Stop the Revolution : America in the summer of independence and the conference for peace Thomas J. McGuire Mechanicsburg, PA : Stackpole Books, c 2011 Hardcover. 1st ed. and printing. xi, 210 p. : ill., maps ; 24 cm. Includes bibliographical references and index. Clean, tight and strong binding with clean dust jacket. No highlighting, underlining or marginalia in text. VG/VG
The fascinating story surrounding the British effort to bring the American Revolution to a peaceful end. By May 1776, the skirmishes at Lexington and Concord had already occurred, but the American colonies had not yet declared independence. An increasingly sceptical George III thought that a prolonged conflict in North America might be avoided and appointed Admiral Lord Richard Howe and his brother General William Howe to be peace negotiators.

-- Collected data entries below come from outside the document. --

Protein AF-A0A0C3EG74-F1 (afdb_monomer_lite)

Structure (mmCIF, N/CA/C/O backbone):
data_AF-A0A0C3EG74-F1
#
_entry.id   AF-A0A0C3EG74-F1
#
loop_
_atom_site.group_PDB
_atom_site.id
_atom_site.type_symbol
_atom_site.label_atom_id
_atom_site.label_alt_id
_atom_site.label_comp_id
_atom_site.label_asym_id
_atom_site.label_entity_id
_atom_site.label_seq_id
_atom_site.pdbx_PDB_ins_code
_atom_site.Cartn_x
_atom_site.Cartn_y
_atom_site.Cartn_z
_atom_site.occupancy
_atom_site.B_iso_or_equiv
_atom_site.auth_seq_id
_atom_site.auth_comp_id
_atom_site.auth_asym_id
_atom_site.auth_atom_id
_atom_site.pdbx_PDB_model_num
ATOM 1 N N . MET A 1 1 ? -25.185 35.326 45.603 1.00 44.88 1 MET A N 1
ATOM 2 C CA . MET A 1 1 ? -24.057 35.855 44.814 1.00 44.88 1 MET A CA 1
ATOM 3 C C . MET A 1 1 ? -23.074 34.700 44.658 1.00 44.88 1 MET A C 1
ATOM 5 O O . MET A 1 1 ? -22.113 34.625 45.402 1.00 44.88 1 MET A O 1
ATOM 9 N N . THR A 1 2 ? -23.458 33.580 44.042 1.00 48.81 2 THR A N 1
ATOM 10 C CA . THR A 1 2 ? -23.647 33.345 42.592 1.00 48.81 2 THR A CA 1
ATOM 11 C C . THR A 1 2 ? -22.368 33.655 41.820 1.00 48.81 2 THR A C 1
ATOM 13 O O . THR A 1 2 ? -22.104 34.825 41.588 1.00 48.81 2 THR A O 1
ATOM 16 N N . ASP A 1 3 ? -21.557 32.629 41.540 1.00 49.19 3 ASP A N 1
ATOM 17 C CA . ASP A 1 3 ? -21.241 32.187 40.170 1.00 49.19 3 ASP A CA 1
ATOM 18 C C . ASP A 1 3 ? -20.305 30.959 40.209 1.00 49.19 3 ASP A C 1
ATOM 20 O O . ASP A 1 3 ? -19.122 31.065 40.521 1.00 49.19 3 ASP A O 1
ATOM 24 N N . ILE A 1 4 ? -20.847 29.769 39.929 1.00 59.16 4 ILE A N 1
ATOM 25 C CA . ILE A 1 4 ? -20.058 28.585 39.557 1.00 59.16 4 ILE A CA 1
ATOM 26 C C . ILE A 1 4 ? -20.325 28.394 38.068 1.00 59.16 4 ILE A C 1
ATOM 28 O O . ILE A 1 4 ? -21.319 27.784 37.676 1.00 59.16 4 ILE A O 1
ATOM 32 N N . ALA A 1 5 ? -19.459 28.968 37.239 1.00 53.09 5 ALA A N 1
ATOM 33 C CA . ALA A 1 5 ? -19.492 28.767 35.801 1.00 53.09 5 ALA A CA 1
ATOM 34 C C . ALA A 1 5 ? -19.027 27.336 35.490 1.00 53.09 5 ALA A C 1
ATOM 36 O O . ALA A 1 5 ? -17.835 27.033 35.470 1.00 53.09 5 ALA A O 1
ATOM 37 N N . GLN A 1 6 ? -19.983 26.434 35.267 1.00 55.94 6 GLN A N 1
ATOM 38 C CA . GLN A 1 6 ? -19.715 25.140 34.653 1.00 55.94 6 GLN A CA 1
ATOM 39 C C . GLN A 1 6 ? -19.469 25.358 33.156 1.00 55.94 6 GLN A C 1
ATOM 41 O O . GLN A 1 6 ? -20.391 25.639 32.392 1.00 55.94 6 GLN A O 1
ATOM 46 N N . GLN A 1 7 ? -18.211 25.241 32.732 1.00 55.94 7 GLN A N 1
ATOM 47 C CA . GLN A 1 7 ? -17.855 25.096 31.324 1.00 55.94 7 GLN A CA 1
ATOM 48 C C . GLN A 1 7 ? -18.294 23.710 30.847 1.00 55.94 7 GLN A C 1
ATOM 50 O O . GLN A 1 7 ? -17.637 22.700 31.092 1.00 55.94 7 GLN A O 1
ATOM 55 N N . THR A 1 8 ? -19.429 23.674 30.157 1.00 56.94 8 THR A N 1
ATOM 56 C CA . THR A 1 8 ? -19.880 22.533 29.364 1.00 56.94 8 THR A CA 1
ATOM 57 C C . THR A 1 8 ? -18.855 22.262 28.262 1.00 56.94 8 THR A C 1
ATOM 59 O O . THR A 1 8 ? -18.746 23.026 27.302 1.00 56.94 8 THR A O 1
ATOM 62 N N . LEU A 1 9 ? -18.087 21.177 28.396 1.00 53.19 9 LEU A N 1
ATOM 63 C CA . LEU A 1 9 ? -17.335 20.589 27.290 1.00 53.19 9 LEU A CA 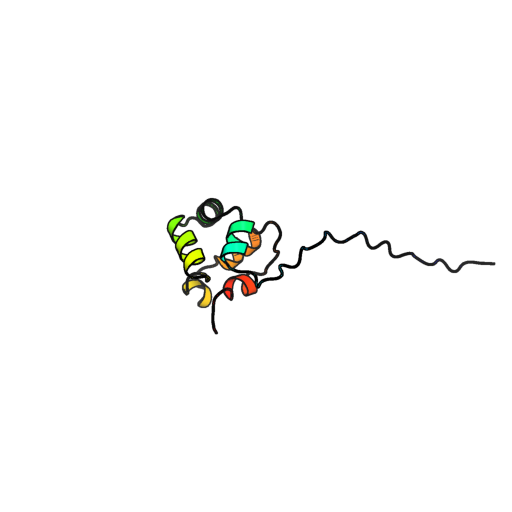1
ATOM 64 C C . LEU A 1 9 ? -18.346 20.112 26.234 1.00 53.19 9 LEU A C 1
ATOM 66 O O . LEU A 1 9 ? -18.892 19.015 26.329 1.00 53.19 9 LEU A O 1
ATOM 70 N N . SER A 1 10 ? -18.604 20.935 25.219 1.00 52.66 10 SER A N 1
ATOM 71 C CA . SER A 1 10 ? -19.199 20.469 23.965 1.00 52.66 10 SER A CA 1
ATOM 72 C C . SER A 1 10 ? -18.160 19.625 23.233 1.00 52.66 10 SER A C 1
ATOM 74 O O . SER A 1 10 ? -17.387 20.140 22.427 1.00 52.66 10 SER A O 1
ATOM 76 N N . GLN A 1 11 ? -18.118 18.323 23.515 1.00 54.88 11 GLN A N 1
ATOM 77 C CA . GLN A 1 11 ? -17.526 17.383 22.571 1.00 54.88 11 GLN A CA 1
ATOM 78 C C . GLN A 1 11 ? -18.474 17.294 21.373 1.00 54.88 11 GLN A C 1
ATOM 80 O O . GLN A 1 11 ? -19.583 16.770 21.473 1.00 54.88 11 GLN A O 1
ATOM 85 N N . ALA A 1 12 ? -18.047 17.868 20.248 1.00 54.81 12 ALA A N 1
ATOM 86 C CA . ALA A 1 12 ? -18.637 17.577 18.951 1.00 54.81 12 ALA A CA 1
ATOM 87 C C . ALA A 1 12 ? -18.604 16.054 18.726 1.00 54.81 12 ALA A C 1
ATOM 89 O O . ALA A 1 12 ? -17.655 15.406 19.177 1.00 54.81 12 ALA A O 1
ATOM 90 N N . PRO A 1 13 ? -19.605 15.460 18.055 1.00 55.56 13 PRO A N 1
ATOM 91 C CA . PRO A 1 13 ? -19.545 14.050 17.717 1.00 55.56 13 PRO A CA 1
ATOM 92 C C . PRO A 1 13 ? -18.348 13.839 16.784 1.00 55.56 13 PRO A C 1
ATOM 94 O O . PRO A 1 13 ? -18.378 14.238 15.620 1.00 55.56 13 PRO A O 1
ATOM 97 N N . GLU A 1 14 ? -17.279 13.255 17.327 1.00 54.59 14 GLU A N 1
ATOM 98 C CA . GLU A 1 14 ? -16.184 12.665 16.559 1.00 54.59 14 GLU A CA 1
ATOM 99 C C . GLU A 1 14 ? -16.808 11.858 15.406 1.00 54.59 14 GLU A C 1
ATOM 101 O O . GLU A 1 14 ? -17.772 11.115 15.642 1.00 54.59 14 GLU A O 1
ATOM 106 N N . PRO A 1 15 ? -16.338 12.022 14.155 1.00 56.91 15 PRO A N 1
ATOM 107 C CA . PRO A 1 15 ? -16.917 11.313 13.025 1.00 56.91 15 PRO A CA 1
ATOM 108 C C . PRO A 1 15 ? -16.867 9.823 13.338 1.00 56.91 15 PRO A C 1
ATOM 110 O O . PRO A 1 15 ? -15.808 9.305 13.680 1.00 56.91 15 PRO A O 1
ATOM 113 N N . ALA A 1 16 ? -18.025 9.165 13.275 1.00 55.16 16 ALA A N 1
ATOM 114 C CA . ALA A 1 16 ? -18.195 7.762 13.610 1.00 55.16 16 ALA A CA 1
ATOM 115 C C . ALA A 1 16 ? -17.205 6.907 12.808 1.00 55.16 16 ALA A C 1
ATOM 117 O O . ALA A 1 16 ? -17.470 6.529 11.667 1.00 55.16 16 ALA A O 1
ATOM 118 N N . VAL A 1 17 ? -16.043 6.623 13.398 1.00 58.84 17 VAL A N 1
ATOM 119 C CA . VAL A 1 17 ? -15.084 5.673 12.851 1.00 58.84 17 VAL A CA 1
ATOM 120 C C . VAL A 1 17 ? -15.790 4.332 12.944 1.00 58.84 17 VAL A C 1
ATOM 122 O O . VAL A 1 17 ? -15.933 3.767 14.027 1.00 58.84 17 VAL A O 1
ATOM 125 N N . SER A 1 18 ? -16.327 3.862 11.820 1.00 59.72 18 SER A N 1
ATOM 126 C CA . SER A 1 18 ? -16.935 2.544 11.721 1.00 59.72 18 SER A CA 1
ATOM 127 C C . SER A 1 18 ? -15.838 1.521 11.989 1.00 59.72 18 SER A C 1
ATOM 129 O O . SER A 1 18 ? -15.080 1.174 11.083 1.00 59.72 18 SER A O 1
ATOM 131 N N . VAL A 1 19 ? -15.697 1.104 13.248 1.00 59.06 19 VAL A N 1
ATOM 132 C CA . VAL A 1 19 ? -14.688 0.129 13.654 1.00 59.06 19 VAL A CA 1
ATOM 133 C C . VAL A 1 19 ? -14.948 -1.144 12.847 1.00 59.06 19 VAL A C 1
ATOM 135 O O . VAL A 1 19 ? -16.024 -1.736 12.982 1.00 59.06 19 VAL A O 1
ATOM 138 N N . PRO A 1 20 ? -14.025 -1.559 11.961 1.00 63.56 20 PRO A N 1
ATOM 139 C CA . PRO A 1 20 ? -14.241 -2.753 11.169 1.00 63.56 20 PRO A CA 1
ATOM 140 C C . PRO A 1 20 ? -14.280 -3.965 12.107 1.00 63.56 20 PRO A C 1
ATOM 142 O O . PRO A 1 20 ? -13.368 -4.199 12.892 1.00 63.56 20 PRO A O 1
ATOM 145 N N . THR A 1 21 ? -15.343 -4.764 12.008 1.00 75.69 21 THR A N 1
ATOM 146 C CA . THR A 1 21 ? -15.550 -5.997 12.795 1.00 75.69 21 THR A CA 1
ATOM 147 C C . THR A 1 21 ? -14.591 -7.130 12.418 1.00 75.69 21 THR A C 1
ATOM 149 O O . THR A 1 21 ? -14.585 -8.181 13.056 1.00 75.69 21 THR A O 1
ATOM 152 N N . ARG A 1 22 ? -13.767 -6.920 11.385 1.00 85.25 22 ARG A N 1
ATOM 153 C CA . ARG A 1 22 ? -12.699 -7.817 10.938 1.00 85.25 22 ARG A CA 1
ATOM 154 C C . ARG A 1 22 ? -11.344 -7.099 11.003 1.00 85.25 22 ARG A C 1
ATOM 156 O O . ARG A 1 22 ? -11.316 -5.882 10.819 1.00 85.25 22 ARG A O 1
ATOM 163 N N . PRO A 1 23 ? -10.228 -7.831 11.170 1.00 88.75 23 PRO A N 1
ATOM 164 C CA . PRO A 1 23 ? -8.894 -7.246 11.072 1.00 88.75 23 PRO A CA 1
ATOM 165 C C . PRO A 1 23 ? -8.694 -6.517 9.738 1.00 88.75 23 PRO A C 1
ATOM 167 O O . PRO A 1 23 ? -9.082 -7.029 8.684 1.00 88.75 23 PRO A O 1
ATOM 170 N N . VAL A 1 24 ? -8.081 -5.334 9.786 1.00 92.75 24 VAL A N 1
ATOM 171 C CA . VAL A 1 24 ? -7.730 -4.563 8.587 1.00 92.75 24 VAL A CA 1
ATOM 172 C C . VAL A 1 24 ? -6.661 -5.312 7.796 1.00 92.75 24 VAL A C 1
ATOM 174 O O . VAL A 1 24 ? -5.691 -5.816 8.361 1.00 92.75 24 VAL A O 1
ATOM 177 N N . THR A 1 25 ? -6.837 -5.391 6.478 1.00 95.81 25 THR A N 1
ATOM 178 C CA . THR A 1 25 ? -5.891 -6.055 5.572 1.00 95.81 25 THR A CA 1
ATOM 179 C C . THR A 1 25 ? -5.196 -5.050 4.658 1.00 95.81 25 THR A C 1
ATOM 181 O O . THR A 1 25 ? -5.720 -3.967 4.402 1.00 95.81 25 THR A O 1
ATOM 184 N N . LEU A 1 26 ? -4.057 -5.431 4.065 1.00 96.44 26 LEU A N 1
ATOM 185 C CA . LEU A 1 26 ? -3.381 -4.588 3.068 1.00 96.44 26 LEU A CA 1
ATOM 186 C C . LEU A 1 26 ? -4.294 -4.249 1.877 1.00 96.44 26 LEU A C 1
ATOM 188 O O . LEU A 1 26 ? -4.225 -3.161 1.312 1.00 96.44 26 LEU A O 1
ATOM 192 N N . ARG A 1 27 ? -5.196 -5.167 1.514 1.00 97.00 27 ARG A N 1
ATOM 193 C CA . ARG A 1 27 ? -6.208 -4.932 0.479 1.00 97.00 27 ARG A CA 1
ATOM 194 C C . ARG A 1 27 ? -7.155 -3.795 0.852 1.00 97.00 27 ARG A C 1
ATOM 196 O O . ARG A 1 27 ? -7.545 -3.043 -0.036 1.00 97.00 27 ARG A O 1
ATOM 203 N N . ASP A 1 28 ? -7.549 -3.702 2.117 1.00 96.44 28 ASP A N 1
ATOM 204 C CA . ASP A 1 28 ? -8.436 -2.641 2.591 1.00 96.44 28 ASP A CA 1
ATOM 205 C C . ASP A 1 28 ? -7.709 -1.287 2.541 1.00 96.44 28 ASP A C 1
ATOM 207 O O . ASP A 1 28 ? -8.258 -0.336 1.993 1.00 96.44 28 ASP A O 1
ATOM 211 N N . VAL A 1 29 ? -6.440 -1.238 2.964 1.00 97.12 29 VAL A N 1
ATOM 212 C CA . VAL A 1 29 ? -5.595 -0.030 2.871 1.00 97.12 29 VAL A CA 1
ATOM 213 C C . VAL A 1 29 ? -5.428 0.437 1.425 1.00 97.12 29 VAL A C 1
ATOM 215 O O . VAL A 1 29 ? -5.634 1.607 1.119 1.00 97.12 29 VAL A O 1
ATOM 218 N N . ILE A 1 30 ? -5.109 -0.473 0.499 1.00 97.38 30 ILE A N 1
ATOM 219 C CA . ILE A 1 30 ? -4.941 -0.123 -0.922 1.00 97.38 30 ILE A CA 1
ATOM 220 C C . ILE A 1 30 ? -6.254 0.393 -1.524 1.00 97.38 30 ILE A C 1
ATOM 222 O O . ILE A 1 30 ? -6.227 1.293 -2.361 1.00 97.38 30 ILE A O 1
ATOM 226 N N . LYS A 1 31 ? -7.409 -0.141 -1.104 1.00 97.12 31 LYS A N 1
ATOM 227 C CA . LYS A 1 31 ? -8.717 0.395 -1.509 1.00 97.12 31 LYS A CA 1
ATOM 228 C C . LYS A 1 31 ? -8.952 1.802 -0.957 1.00 97.12 31 LYS A C 1
ATOM 230 O O . LYS A 1 31 ? -9.397 2.653 -1.719 1.00 97.12 31 LYS A O 1
ATOM 235 N N . ASP A 1 32 ? -8.619 2.044 0.312 1.00 96.81 32 ASP A N 1
ATOM 236 C CA . ASP A 1 32 ? -8.707 3.369 0.946 1.00 96.81 32 ASP A CA 1
ATOM 237 C C . ASP A 1 32 ? -7.788 4.400 0.268 1.00 96.81 32 ASP A C 1
ATOM 239 O O . ASP A 1 32 ? -8.127 5.572 0.183 1.00 96.81 32 ASP A O 1
ATOM 243 N N . CYS A 1 33 ? -6.668 3.962 -0.314 1.00 97.31 33 CYS A N 1
ATOM 244 C CA . CYS A 1 33 ? -5.757 4.809 -1.094 1.00 97.31 33 CYS A CA 1
ATOM 245 C C . CYS A 1 33 ? -6.233 5.093 -2.540 1.00 97.31 33 CYS A C 1
ATOM 247 O O . CYS A 1 33 ? -5.448 5.554 -3.368 1.00 97.31 33 CYS A O 1
ATOM 249 N N . GLY A 1 34 ? -7.485 4.777 -2.892 1.00 96.44 34 GLY A N 1
ATOM 250 C CA . GLY A 1 34 ? -8.022 4.952 -4.252 1.00 96.44 34 GLY A CA 1
ATOM 251 C C . GLY A 1 34 ? -7.812 3.754 -5.190 1.00 96.44 34 GLY A C 1
ATOM 252 O O . GLY A 1 34 ? -8.092 3.839 -6.386 1.00 96.44 34 GLY A O 1
ATOM 253 N N . GLY A 1 35 ? -7.353 2.616 -4.664 1.00 97.25 35 GLY A N 1
ATOM 254 C CA . GLY A 1 35 ? -7.202 1.364 -5.401 1.00 97.25 35 GLY A CA 1
ATOM 255 C C . GLY A 1 35 ? -5.833 1.167 -6.058 1.00 97.25 35 GLY A C 1
ATOM 256 O O . GLY A 1 35 ? -4.970 2.042 -6.070 1.00 97.25 35 GLY A O 1
ATOM 257 N N . ALA A 1 36 ? -5.635 -0.027 -6.629 1.00 97.56 36 ALA A N 1
ATOM 258 C CA . ALA A 1 36 ? -4.330 -0.475 -7.121 1.00 97.56 36 ALA A CA 1
ATOM 259 C C . ALA A 1 36 ? -3.723 0.445 -8.192 1.00 97.56 36 ALA A C 1
ATOM 261 O O . ALA A 1 36 ? -2.526 0.709 -8.149 1.00 97.56 36 ALA A O 1
ATOM 262 N N . SER A 1 37 ? -4.531 0.962 -9.123 1.00 97.38 37 SER A N 1
ATOM 263 C CA . SER A 1 37 ? -4.052 1.858 -10.183 1.00 97.38 37 SER A CA 1
ATOM 264 C C . SER A 1 37 ? -3.583 3.211 -9.643 1.00 97.38 37 SER A C 1
ATOM 266 O O . SER A 1 37 ? -2.557 3.714 -10.093 1.00 97.38 37 SER A O 1
ATOM 268 N N . ALA A 1 38 ? -4.298 3.784 -8.668 1.00 97.69 38 ALA A N 1
ATOM 269 C CA . ALA A 1 38 ? -3.920 5.051 -8.043 1.00 97.69 38 ALA A CA 1
ATOM 270 C C . ALA A 1 38 ? -2.623 4.901 -7.238 1.00 97.69 38 ALA A C 1
ATOM 272 O O . ALA A 1 38 ? -1.700 5.696 -7.394 1.00 97.69 38 ALA A O 1
ATOM 273 N N . VAL A 1 39 ? -2.523 3.825 -6.451 1.00 97.88 39 VAL A N 1
ATOM 274 C CA . VAL A 1 39 ? -1.310 3.465 -5.701 1.00 97.88 39 VAL A CA 1
ATOM 275 C C . VAL A 1 39 ? -0.121 3.246 -6.639 1.00 97.88 39 VAL A C 1
ATOM 277 O O . VAL A 1 39 ? 0.955 3.791 -6.412 1.00 97.88 39 VAL A O 1
ATOM 280 N N . ALA A 1 40 ? -0.318 2.499 -7.727 1.00 97.81 40 ALA A N 1
ATOM 281 C CA . ALA A 1 40 ? 0.723 2.236 -8.715 1.00 97.81 40 ALA A CA 1
ATOM 282 C C . ALA A 1 40 ? 1.257 3.526 -9.352 1.00 97.81 40 ALA A C 1
ATOM 284 O O . ALA A 1 40 ? 2.471 3.721 -9.423 1.00 97.81 40 ALA A O 1
ATOM 285 N N . ALA A 1 41 ? 0.352 4.425 -9.752 1.00 97.06 41 ALA A N 1
ATOM 286 C CA . ALA A 1 41 ? 0.708 5.728 -10.300 1.00 97.06 41 ALA A CA 1
ATOM 287 C C . ALA A 1 41 ? 1.442 6.607 -9.274 1.00 97.06 41 ALA A C 1
ATOM 289 O O . ALA A 1 41 ? 2.458 7.208 -9.615 1.00 97.06 41 ALA A O 1
ATOM 290 N N . GLY A 1 42 ? 0.974 6.640 -8.020 1.00 95.56 42 GLY A N 1
ATOM 291 C CA . GLY A 1 42 ? 1.597 7.420 -6.946 1.00 95.56 42 GLY A CA 1
ATOM 292 C C . GLY A 1 42 ? 3.019 6.968 -6.601 1.00 95.56 42 GLY A C 1
ATOM 293 O O . GLY A 1 42 ? 3.859 7.798 -6.271 1.00 95.56 42 GLY A O 1
ATOM 294 N N . MET A 1 43 ? 3.305 5.670 -6.734 1.00 94.12 43 MET A N 1
ATOM 295 C CA . MET A 1 43 ? 4.596 5.072 -6.368 1.00 94.12 43 MET A CA 1
ATOM 296 C C . MET A 1 43 ? 5.541 4.830 -7.552 1.00 94.12 43 MET A C 1
ATOM 298 O O . MET A 1 43 ? 6.665 4.370 -7.349 1.00 94.12 43 MET A O 1
ATOM 302 N N . GLY A 1 44 ? 5.093 5.064 -8.788 1.00 95.06 44 GLY A N 1
ATOM 303 C CA . GLY A 1 44 ? 5.876 4.763 -9.990 1.00 95.06 44 GLY A CA 1
ATOM 304 C C . GLY A 1 44 ? 6.137 3.265 -10.201 1.00 95.06 44 GLY A C 1
ATOM 305 O O . GLY A 1 44 ? 7.177 2.888 -10.738 1.00 95.06 44 GLY A O 1
ATOM 306 N N . VAL A 1 45 ? 5.214 2.399 -9.770 1.00 96.00 45 VAL A N 1
ATOM 307 C CA . VAL A 1 45 ? 5.302 0.940 -9.959 1.00 96.00 45 VAL A CA 1
ATOM 308 C C . VAL A 1 45 ? 4.233 0.448 -10.932 1.00 96.00 45 VAL A C 1
ATOM 310 O O . VAL A 1 45 ? 3.238 1.119 -11.190 1.00 96.00 45 VAL A O 1
ATOM 313 N N . ALA A 1 46 ? 4.404 -0.757 -11.473 1.00 97.25 46 ALA A N 1
ATOM 314 C CA . ALA A 1 46 ?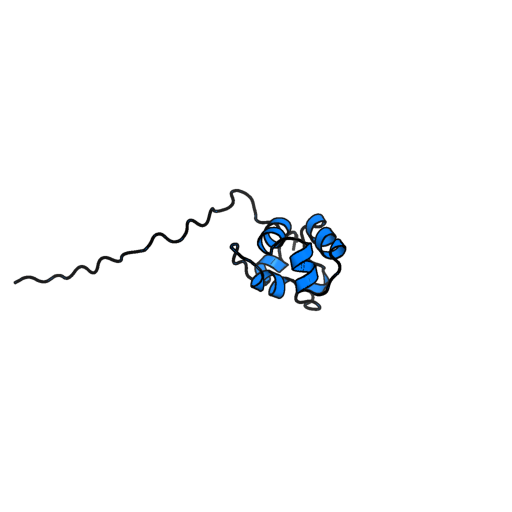 3.381 -1.370 -12.313 1.00 97.25 46 ALA A CA 1
ATOM 315 C C . ALA A 1 46 ? 2.170 -1.817 -11.468 1.00 97.25 46 ALA A C 1
ATOM 317 O O . ALA A 1 46 ? 2.335 -2.433 -10.414 1.00 97.25 46 ALA A O 1
ATOM 318 N N . ALA A 1 47 ? 0.943 -1.587 -11.951 1.00 97.25 47 ALA A N 1
ATOM 319 C CA . ALA A 1 47 ? -0.279 -2.021 -11.261 1.00 97.25 47 ALA A CA 1
ATOM 320 C C . ALA A 1 47 ? -0.319 -3.531 -10.924 1.00 97.25 47 ALA A C 1
ATOM 322 O O . ALA A 1 47 ? -0.752 -3.867 -9.818 1.00 97.25 47 ALA A O 1
ATOM 323 N N . PRO A 1 48 ? 0.182 -4.455 -11.779 1.00 97.81 48 PRO A N 1
ATOM 324 C CA . PRO A 1 48 ? 0.308 -5.871 -11.424 1.00 97.81 48 PRO A CA 1
ATOM 325 C C . PRO A 1 48 ? 1.131 -6.130 -10.158 1.00 97.81 48 PRO A C 1
ATOM 327 O O . PRO A 1 48 ? 0.802 -7.050 -9.412 1.00 97.81 48 PRO A O 1
ATOM 330 N N . SER A 1 49 ? 2.147 -5.310 -9.870 1.00 96.81 49 SER A N 1
ATOM 331 C CA . SER A 1 49 ? 2.922 -5.420 -8.629 1.00 96.81 49 SER A CA 1
ATOM 332 C C . SER A 1 49 ? 2.035 -5.166 -7.413 1.00 96.81 49 SER A C 1
ATOM 334 O O . SER A 1 49 ? 2.031 -5.964 -6.478 1.00 96.81 49 SER A O 1
ATOM 336 N N . VAL A 1 50 ? 1.211 -4.115 -7.464 1.00 97.81 50 VAL A N 1
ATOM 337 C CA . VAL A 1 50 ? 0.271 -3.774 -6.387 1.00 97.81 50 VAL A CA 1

Their instructions limited their authority to granting pardons to rebellious Americans who would pledge their loyalties to the king, but stopped short of allowing them to deal with the illegal colonial governments, provincial congresses that had replaced legitimate royal officials.
Because of the slowness of transportation and communication in that era, an effort to arrange a peace conference was not made until late summer. General John Sullivan was released by the British and sent to the Continental Congress to convey a proposal for a conference. Congress responded affirmatively by sending Benjamin Franklin, John Adams and Edmund Rutledge to the British headquarters at Staten Island.
A chronicle of the fateful meeting on September 11, 1776, this book provides a compelling glimpse into politics, military diplomacy and American character at the dawn of independence from the eyewitness viewpoints of a feisty English traveller, a distressed Lutheran pastor, a precocious young lady, two sympathetic British officers, and an assortment of eccentric Founding Fathers.